Last month we wrote that Haruko Obokata, the Japanese stem cell researcher whose work is under a cloud of suspicion, had agreed to call for the retraction of one of two disputed Nature papers about her findings. Now Reuters is reporting that Obokata will ask for the second article to be pulled, as well (one of the articles was a research letter).
According to the Reuters account:
After staunchly defending her work in a rare, months-long public feud with the prominent Riken institute she works for, Haruko Obokata “has now agreed to a retraction” of the papers, a spokesman for the semi-governmental institute told Reuters on Wednesday.
One of the co-authors of the articles, which came out in January, already has requested that both papers be retracted. So far, Nature has yet to remove either article.
In our paper entitled; “The Potential of Stem Cells in Adult Tissues Representative of the Three Germ Layers”, published in the journal, Part A Volume 17, Numbers 5 and 6, 2011, some errors have been identified in the figures published. Some very similar appearing PCR bands displayed in Figure 3, are incorrectly placed or redundantly used, either within Figure 3 or between Figures 2 and 3. … The remaining data and the conclusion are unchanged.
Some criticized that notice for being, well, unsatisfactory.
The Japan Times also is reporting that Obokata has agreed to help conduct additional experiments to see if STAP stem cells are real.

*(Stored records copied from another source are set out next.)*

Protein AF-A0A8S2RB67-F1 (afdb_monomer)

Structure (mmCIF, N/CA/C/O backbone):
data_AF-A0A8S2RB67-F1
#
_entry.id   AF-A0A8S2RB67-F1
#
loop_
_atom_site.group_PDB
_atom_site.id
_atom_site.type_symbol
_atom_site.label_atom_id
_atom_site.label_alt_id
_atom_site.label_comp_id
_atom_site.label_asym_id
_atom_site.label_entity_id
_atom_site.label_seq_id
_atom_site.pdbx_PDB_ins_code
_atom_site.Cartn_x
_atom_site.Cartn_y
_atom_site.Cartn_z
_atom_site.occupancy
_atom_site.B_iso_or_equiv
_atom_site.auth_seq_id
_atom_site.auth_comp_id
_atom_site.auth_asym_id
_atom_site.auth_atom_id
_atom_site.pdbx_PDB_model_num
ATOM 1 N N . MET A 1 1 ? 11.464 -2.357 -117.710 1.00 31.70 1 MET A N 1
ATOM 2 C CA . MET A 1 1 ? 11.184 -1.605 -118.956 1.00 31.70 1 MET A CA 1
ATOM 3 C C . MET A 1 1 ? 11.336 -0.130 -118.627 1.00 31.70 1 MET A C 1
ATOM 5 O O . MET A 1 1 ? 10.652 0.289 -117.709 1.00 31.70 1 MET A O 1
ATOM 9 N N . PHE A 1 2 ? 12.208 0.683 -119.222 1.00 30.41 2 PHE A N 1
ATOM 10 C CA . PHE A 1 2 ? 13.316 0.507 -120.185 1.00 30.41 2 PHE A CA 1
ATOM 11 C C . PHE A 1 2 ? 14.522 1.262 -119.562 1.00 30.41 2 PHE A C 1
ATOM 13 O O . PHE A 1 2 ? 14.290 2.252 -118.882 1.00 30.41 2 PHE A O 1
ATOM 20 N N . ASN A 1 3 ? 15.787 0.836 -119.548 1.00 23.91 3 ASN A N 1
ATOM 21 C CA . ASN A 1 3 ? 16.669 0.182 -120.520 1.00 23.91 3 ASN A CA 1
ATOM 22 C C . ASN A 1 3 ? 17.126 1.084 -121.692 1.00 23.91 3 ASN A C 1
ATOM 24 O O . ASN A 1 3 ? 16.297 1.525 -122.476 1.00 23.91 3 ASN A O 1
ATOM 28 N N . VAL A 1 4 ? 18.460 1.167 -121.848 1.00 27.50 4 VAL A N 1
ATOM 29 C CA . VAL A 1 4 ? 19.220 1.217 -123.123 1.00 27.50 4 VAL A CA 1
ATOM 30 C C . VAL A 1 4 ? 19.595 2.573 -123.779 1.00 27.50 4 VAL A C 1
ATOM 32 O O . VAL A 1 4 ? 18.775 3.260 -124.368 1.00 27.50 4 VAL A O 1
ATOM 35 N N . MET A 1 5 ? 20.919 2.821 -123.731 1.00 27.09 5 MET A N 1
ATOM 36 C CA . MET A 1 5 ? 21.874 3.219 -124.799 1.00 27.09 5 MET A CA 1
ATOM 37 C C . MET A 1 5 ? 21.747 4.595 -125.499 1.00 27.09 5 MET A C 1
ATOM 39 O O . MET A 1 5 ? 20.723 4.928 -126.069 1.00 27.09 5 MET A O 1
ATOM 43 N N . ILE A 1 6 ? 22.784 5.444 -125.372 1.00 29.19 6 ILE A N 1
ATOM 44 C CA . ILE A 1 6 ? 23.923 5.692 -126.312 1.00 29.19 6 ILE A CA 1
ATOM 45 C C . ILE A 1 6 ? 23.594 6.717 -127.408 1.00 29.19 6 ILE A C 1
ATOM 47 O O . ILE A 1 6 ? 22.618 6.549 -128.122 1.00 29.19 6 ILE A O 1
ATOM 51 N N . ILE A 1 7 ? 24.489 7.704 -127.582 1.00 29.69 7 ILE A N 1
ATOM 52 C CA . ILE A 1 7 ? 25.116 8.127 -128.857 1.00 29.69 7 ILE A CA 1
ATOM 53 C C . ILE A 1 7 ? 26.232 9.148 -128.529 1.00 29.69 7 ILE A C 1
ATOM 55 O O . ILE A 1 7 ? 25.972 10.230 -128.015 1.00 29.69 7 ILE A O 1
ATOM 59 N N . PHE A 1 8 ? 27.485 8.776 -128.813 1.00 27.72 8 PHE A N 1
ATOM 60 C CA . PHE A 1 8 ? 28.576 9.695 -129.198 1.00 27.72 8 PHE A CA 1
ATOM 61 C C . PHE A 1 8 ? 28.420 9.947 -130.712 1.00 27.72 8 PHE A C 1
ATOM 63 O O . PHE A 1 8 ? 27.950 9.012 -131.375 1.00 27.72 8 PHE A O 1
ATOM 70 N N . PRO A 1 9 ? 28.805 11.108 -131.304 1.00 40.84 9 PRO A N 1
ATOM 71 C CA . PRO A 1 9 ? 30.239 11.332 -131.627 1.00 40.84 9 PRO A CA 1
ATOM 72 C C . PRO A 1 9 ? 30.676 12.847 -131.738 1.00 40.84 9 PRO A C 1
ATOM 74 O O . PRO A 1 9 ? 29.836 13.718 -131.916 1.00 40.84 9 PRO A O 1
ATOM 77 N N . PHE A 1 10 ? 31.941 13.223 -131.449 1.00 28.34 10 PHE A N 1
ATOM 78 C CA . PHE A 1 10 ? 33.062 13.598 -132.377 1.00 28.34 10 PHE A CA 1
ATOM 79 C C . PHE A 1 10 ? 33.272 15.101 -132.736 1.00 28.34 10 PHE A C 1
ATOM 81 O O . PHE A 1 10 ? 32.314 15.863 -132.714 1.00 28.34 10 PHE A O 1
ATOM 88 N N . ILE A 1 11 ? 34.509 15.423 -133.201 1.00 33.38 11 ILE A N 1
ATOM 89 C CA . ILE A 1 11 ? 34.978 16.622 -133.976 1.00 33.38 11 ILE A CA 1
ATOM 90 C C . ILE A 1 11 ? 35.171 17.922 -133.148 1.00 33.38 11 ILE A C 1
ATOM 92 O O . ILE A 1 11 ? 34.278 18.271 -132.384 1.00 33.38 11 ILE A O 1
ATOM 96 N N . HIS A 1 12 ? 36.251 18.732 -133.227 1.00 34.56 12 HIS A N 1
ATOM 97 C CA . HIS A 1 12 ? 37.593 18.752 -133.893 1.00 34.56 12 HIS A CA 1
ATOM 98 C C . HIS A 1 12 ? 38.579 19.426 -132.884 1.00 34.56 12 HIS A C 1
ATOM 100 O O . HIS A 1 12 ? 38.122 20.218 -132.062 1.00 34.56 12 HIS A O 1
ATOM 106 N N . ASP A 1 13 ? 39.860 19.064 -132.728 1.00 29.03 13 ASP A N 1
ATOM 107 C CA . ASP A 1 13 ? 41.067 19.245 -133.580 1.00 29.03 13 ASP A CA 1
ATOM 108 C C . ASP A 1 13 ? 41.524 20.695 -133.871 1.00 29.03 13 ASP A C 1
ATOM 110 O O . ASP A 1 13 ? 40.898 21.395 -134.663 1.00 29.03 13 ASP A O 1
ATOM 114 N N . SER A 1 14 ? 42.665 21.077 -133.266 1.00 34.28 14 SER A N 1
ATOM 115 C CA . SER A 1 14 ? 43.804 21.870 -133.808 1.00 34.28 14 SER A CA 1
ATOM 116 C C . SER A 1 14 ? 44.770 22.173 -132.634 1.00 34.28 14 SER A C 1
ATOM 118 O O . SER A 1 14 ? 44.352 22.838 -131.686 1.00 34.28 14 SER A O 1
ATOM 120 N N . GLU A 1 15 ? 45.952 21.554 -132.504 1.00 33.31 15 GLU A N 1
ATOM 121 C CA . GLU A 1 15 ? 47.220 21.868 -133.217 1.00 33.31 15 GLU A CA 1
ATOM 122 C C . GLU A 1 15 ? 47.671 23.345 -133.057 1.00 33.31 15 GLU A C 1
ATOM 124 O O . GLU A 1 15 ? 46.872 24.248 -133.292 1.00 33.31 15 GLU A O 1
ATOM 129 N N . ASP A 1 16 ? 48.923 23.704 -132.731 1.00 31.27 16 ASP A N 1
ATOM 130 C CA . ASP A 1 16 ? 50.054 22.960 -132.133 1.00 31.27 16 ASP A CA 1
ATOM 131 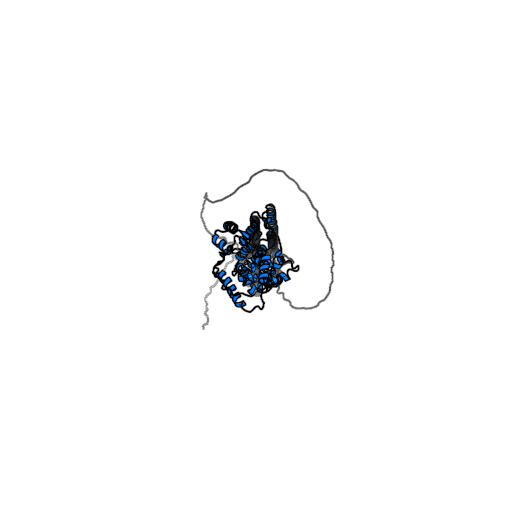C C . ASP A 1 16 ? 51.155 23.955 -131.660 1.00 31.27 16 ASP A C 1
ATOM 133 O O . ASP A 1 16 ? 51.400 24.932 -132.360 1.00 31.27 16 ASP A O 1
ATOM 137 N N . GLU A 1 17 ? 51.822 23.674 -130.523 1.00 27.84 17 GLU A N 1
ATOM 138 C CA . GLU A 1 17 ? 53.170 24.142 -130.065 1.00 27.84 17 GLU A CA 1
ATOM 139 C C . GLU A 1 17 ? 53.623 25.647 -130.145 1.00 27.84 17 GLU A C 1
ATOM 141 O O . GLU A 1 17 ? 52.953 26.499 -130.722 1.00 27.84 17 GLU A O 1
ATOM 146 N N . PRO A 1 18 ? 54.798 26.055 -129.583 1.00 44.41 18 PRO A N 1
ATOM 147 C CA . PRO A 1 18 ? 55.637 25.453 -128.530 1.00 44.41 18 PRO A CA 1
ATOM 148 C C . PRO A 1 18 ? 55.914 26.383 -127.315 1.00 44.41 18 PRO A C 1
ATOM 150 O O . PRO A 1 18 ? 55.760 27.604 -127.345 1.00 44.41 18 PRO A O 1
ATOM 153 N N . THR A 1 19 ? 56.442 25.800 -126.233 1.00 31.42 19 THR A N 1
ATOM 154 C CA . THR A 1 19 ? 56.999 26.507 -125.057 1.00 31.42 19 THR A CA 1
ATOM 155 C C . THR A 1 19 ? 58.304 27.268 -125.335 1.00 31.42 19 THR A C 1
ATOM 157 O O . THR A 1 19 ? 59.099 26.828 -126.167 1.00 31.42 19 THR A O 1
ATOM 160 N N . PRO A 1 20 ? 58.647 28.256 -124.480 1.00 38.00 20 PRO A N 1
ATOM 161 C CA . PRO A 1 20 ? 60.001 28.245 -123.915 1.00 38.00 20 PRO A CA 1
ATOM 162 C C . PRO A 1 20 ? 60.069 28.395 -122.378 1.00 38.00 20 PRO A C 1
ATOM 164 O O . PRO A 1 20 ? 59.795 29.442 -121.803 1.00 38.00 20 PRO A O 1
ATOM 167 N N . THR A 1 21 ? 60.572 27.331 -121.750 1.00 32.97 21 THR A N 1
ATOM 168 C CA . THR A 1 21 ? 61.733 27.365 -120.837 1.00 32.97 21 THR A CA 1
ATOM 169 C C . THR A 1 21 ? 61.678 28.174 -119.522 1.00 32.97 21 THR A C 1
ATOM 171 O O . THR A 1 21 ? 62.122 29.313 -119.440 1.00 32.97 21 THR A O 1
ATOM 174 N N . ILE A 1 22 ? 61.349 27.441 -118.449 1.00 36.72 22 ILE A N 1
ATOM 175 C CA . ILE A 1 22 ? 61.966 27.490 -117.102 1.00 36.72 22 ILE A CA 1
ATOM 176 C C . ILE A 1 22 ? 61.932 28.839 -116.348 1.00 36.72 22 ILE A C 1
ATOM 178 O O . ILE A 1 22 ? 62.907 29.586 -116.298 1.00 36.72 22 ILE A O 1
ATOM 182 N N . GLY A 1 23 ? 60.864 29.020 -115.567 1.00 37.56 23 GLY A N 1
ATOM 183 C CA . GLY A 1 23 ? 60.929 29.662 -114.250 1.00 37.56 23 GLY A CA 1
ATOM 184 C C . GLY A 1 23 ? 60.653 28.612 -113.170 1.00 37.56 23 GLY A C 1
ATOM 185 O O . GLY A 1 23 ? 59.645 27.912 -113.242 1.00 37.56 23 GLY A O 1
ATOM 186 N N . THR A 1 24 ? 61.550 28.449 -112.196 1.00 39.75 24 THR A N 1
ATOM 187 C CA . THR A 1 24 ? 61.399 27.452 -111.121 1.00 39.75 24 THR A CA 1
ATOM 188 C C . THR A 1 24 ? 60.183 27.736 -110.242 1.00 39.75 24 THR A C 1
ATOM 190 O O . THR A 1 24 ? 60.035 28.839 -109.720 1.00 39.75 24 THR A O 1
ATOM 193 N N . VAL A 1 25 ? 59.366 26.702 -110.037 1.00 37.22 25 VAL A N 1
ATOM 194 C CA . VAL A 1 25 ? 58.195 26.675 -109.149 1.00 37.22 25 VAL A CA 1
ATOM 195 C C . VAL A 1 25 ? 58.567 27.138 -107.729 1.00 37.22 25 VAL A C 1
ATOM 197 O O . VAL A 1 25 ? 59.415 26.500 -107.100 1.00 37.22 25 VAL A O 1
ATOM 200 N N . PRO A 1 26 ? 57.920 28.179 -107.169 1.00 48.41 26 PRO A N 1
ATOM 201 C CA . PRO A 1 26 ? 57.776 28.295 -105.723 1.00 48.41 26 PRO A CA 1
ATOM 202 C C . PRO A 1 26 ? 56.832 27.165 -105.289 1.00 48.41 26 PRO A C 1
ATOM 204 O O . PRO A 1 26 ? 55.724 27.101 -105.826 1.00 48.41 26 PRO A O 1
ATOM 207 N N . PRO A 1 27 ? 57.229 26.252 -104.385 1.00 50.00 27 PRO A N 1
ATOM 208 C CA . PRO A 1 27 ? 56.337 25.180 -103.969 1.00 50.00 27 PRO A CA 1
ATOM 209 C C . PRO A 1 27 ? 55.069 25.784 -103.364 1.00 50.00 27 PRO A C 1
ATOM 211 O O . PRO A 1 27 ? 55.153 26.679 -102.516 1.00 50.00 27 PRO A O 1
ATOM 214 N N . GLU A 1 28 ? 53.904 25.284 -103.783 1.00 41.97 28 GLU A N 1
ATOM 215 C CA . GLU A 1 28 ? 52.668 25.525 -103.042 1.00 41.97 28 GLU A CA 1
ATOM 216 C C . GLU A 1 28 ? 52.925 25.181 -101.569 1.00 41.97 28 GLU A C 1
ATOM 218 O O . GLU A 1 28 ? 53.561 24.154 -101.291 1.00 41.97 28 GLU A O 1
ATOM 223 N N . PRO A 1 29 ? 52.473 26.011 -100.612 1.00 42.84 29 PRO A N 1
ATOM 224 C CA . PRO A 1 29 ? 52.587 25.665 -99.211 1.00 42.84 29 PRO A CA 1
ATOM 225 C C . PRO A 1 29 ? 51.744 24.414 -98.975 1.00 42.84 29 PRO A C 1
ATOM 227 O O . PRO A 1 29 ? 50.521 24.489 -98.854 1.00 42.84 29 PRO A O 1
ATOM 230 N N . GLN A 1 30 ? 52.415 23.261 -98.910 1.00 45.59 30 GLN A N 1
ATOM 231 C CA . GLN A 1 30 ? 51.824 22.043 -98.384 1.00 45.59 30 GLN A CA 1
ATOM 232 C C . GLN A 1 30 ? 51.227 22.413 -97.028 1.00 45.59 30 GLN A C 1
ATOM 234 O O . GLN A 1 30 ? 51.946 22.865 -96.131 1.00 45.59 30 GLN A O 1
ATOM 239 N N . GLY A 1 31 ? 49.905 22.267 -96.902 1.00 51.28 31 GLY A N 1
ATOM 240 C CA . GLY A 1 31 ? 49.258 22.344 -95.599 1.00 51.28 31 GLY A CA 1
ATOM 241 C C . GLY A 1 31 ? 49.975 21.393 -94.636 1.00 51.28 31 GLY A C 1
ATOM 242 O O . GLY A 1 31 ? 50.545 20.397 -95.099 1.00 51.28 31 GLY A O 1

On Monday, the chairman of an outside panel to Riken said it is arranging to call on the lab to have the 30-year-old scientist participate in its experiment.
The panel chairman, Teruo Kishi, said the move is needed in order to determine whether STAP, or stimulus-triggered acquisition of pluripotency cells, exist or not.
If the new experiment is unable to reproduce STAP cells using the same method outlined in Obokata’s controversial paper, then it should be considered that they do not exist, Kishi said.